Copy word for word the lines in the records below, starting at the line with "ATOM 43 O O . ASP A 1 6 ? 11.321 -3.291" and ending at the line with "ATOM 55 N N". Skip the pictures.

Task material -
□ □ □ □

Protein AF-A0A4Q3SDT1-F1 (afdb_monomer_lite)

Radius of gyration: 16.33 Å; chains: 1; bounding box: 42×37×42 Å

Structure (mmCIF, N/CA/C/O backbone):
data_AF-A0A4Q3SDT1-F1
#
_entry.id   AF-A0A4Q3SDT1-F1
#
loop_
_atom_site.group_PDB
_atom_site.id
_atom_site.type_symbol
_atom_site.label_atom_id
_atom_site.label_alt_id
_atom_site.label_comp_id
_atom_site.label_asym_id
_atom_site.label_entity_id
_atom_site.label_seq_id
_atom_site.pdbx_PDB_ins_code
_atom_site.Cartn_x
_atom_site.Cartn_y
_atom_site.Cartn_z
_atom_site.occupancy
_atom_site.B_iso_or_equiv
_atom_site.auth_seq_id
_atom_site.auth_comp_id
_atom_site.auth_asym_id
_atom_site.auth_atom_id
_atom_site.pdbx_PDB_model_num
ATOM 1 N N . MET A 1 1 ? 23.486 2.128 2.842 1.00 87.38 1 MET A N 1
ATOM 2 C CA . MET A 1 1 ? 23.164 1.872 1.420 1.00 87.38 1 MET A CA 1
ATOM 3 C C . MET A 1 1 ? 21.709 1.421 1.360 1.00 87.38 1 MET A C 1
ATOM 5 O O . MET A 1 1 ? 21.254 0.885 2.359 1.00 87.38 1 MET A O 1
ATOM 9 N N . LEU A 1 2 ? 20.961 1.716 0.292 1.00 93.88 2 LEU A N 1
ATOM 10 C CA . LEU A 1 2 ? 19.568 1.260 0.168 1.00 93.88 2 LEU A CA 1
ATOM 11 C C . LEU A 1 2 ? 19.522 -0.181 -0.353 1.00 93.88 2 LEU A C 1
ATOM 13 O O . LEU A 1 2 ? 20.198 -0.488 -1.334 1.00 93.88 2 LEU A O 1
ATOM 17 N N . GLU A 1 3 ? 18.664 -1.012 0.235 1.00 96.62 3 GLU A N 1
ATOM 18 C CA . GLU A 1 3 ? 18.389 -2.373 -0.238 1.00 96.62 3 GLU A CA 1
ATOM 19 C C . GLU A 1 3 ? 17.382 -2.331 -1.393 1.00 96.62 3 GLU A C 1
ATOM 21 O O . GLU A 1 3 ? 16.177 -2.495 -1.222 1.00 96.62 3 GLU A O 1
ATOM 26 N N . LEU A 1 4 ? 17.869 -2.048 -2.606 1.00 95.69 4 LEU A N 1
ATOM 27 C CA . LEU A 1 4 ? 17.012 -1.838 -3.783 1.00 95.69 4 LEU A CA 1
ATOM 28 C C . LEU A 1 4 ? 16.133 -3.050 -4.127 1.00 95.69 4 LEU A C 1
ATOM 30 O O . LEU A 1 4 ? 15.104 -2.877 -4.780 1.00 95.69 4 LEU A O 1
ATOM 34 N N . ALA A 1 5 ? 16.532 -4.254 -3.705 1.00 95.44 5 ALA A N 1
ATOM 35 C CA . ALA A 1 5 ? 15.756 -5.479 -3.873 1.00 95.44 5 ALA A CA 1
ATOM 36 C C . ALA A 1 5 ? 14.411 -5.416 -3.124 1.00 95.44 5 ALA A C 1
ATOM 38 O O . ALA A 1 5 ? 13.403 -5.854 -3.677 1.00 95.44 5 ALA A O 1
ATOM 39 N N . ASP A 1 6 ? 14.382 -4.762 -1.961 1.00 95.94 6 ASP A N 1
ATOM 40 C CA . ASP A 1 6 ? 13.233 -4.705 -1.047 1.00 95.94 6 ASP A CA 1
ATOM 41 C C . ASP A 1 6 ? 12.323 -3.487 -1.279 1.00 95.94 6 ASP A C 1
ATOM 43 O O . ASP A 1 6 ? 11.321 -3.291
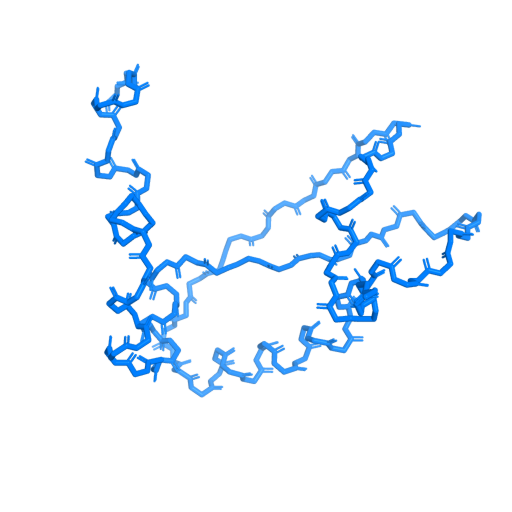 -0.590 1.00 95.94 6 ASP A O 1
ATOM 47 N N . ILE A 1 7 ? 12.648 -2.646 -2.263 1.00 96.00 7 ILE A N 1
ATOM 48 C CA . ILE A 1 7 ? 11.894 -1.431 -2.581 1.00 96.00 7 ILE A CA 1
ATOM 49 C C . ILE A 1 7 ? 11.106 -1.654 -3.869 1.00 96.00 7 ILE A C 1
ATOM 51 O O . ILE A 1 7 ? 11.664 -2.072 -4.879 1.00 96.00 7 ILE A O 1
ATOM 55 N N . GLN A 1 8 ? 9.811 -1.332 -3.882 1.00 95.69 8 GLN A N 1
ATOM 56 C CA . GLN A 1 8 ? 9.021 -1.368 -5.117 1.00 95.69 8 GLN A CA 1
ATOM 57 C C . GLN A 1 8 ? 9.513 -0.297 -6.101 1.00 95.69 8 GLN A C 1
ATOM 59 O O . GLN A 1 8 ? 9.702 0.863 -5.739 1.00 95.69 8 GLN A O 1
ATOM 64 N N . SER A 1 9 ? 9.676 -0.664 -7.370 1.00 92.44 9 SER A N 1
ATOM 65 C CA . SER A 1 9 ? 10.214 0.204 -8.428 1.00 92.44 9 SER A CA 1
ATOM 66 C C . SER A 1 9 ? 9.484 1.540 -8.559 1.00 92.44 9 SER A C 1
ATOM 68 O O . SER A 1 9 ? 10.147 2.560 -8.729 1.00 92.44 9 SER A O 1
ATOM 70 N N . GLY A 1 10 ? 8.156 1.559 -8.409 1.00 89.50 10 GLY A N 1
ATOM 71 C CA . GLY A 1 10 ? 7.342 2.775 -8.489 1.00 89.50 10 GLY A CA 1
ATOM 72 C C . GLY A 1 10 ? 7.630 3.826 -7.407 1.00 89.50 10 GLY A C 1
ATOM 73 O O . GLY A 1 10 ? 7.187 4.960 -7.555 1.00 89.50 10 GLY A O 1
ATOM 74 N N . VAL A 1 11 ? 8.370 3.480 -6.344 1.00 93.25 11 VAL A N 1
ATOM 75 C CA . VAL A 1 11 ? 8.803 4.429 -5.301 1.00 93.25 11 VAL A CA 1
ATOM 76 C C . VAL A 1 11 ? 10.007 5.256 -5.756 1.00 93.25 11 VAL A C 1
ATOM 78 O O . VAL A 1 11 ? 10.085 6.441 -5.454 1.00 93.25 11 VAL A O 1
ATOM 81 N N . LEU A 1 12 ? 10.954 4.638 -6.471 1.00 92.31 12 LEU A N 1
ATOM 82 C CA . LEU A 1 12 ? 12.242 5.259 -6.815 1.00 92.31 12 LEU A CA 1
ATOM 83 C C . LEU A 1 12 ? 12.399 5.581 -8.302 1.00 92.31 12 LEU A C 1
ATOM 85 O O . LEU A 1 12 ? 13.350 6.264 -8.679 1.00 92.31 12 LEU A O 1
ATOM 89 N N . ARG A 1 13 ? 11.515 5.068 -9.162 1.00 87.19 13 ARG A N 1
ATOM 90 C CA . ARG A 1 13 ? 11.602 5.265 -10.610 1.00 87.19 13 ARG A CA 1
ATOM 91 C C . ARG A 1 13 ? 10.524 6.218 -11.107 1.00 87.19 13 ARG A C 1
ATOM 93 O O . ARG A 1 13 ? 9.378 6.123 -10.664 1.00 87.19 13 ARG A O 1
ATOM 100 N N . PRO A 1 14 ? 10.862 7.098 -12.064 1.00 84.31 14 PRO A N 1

□ □ □ □

Exercise output -
ATOM 43 O O . ASP A 1 6 ? 11.321 -3.291
 -0.590 1.00 95.94 6 ASP A O 1
ATOM 47 N N . ILE A 1 7 ? 12.648 -2.646 -2.263 1.00 96.00 7 ILE A N 1
ATOM 48 C CA . ILE A 1 7 ? 11.894 -1.431 -2.581 1.00 96.00 7 ILE A CA 1
ATOM 49 C C . ILE A 1 7 ? 11.106 -1.654 -3.869 1.00 96.00 7 ILE A C 1
ATOM 51 O O . ILE A 1 7 ? 11.664 -2.072 -4.879 1.00 96.00 7 ILE A O 1
ATOM 55 N N . GLN A 1 8 ? 9.811 -1.332 -3.882 1.00 95.69 8 GLN A N 1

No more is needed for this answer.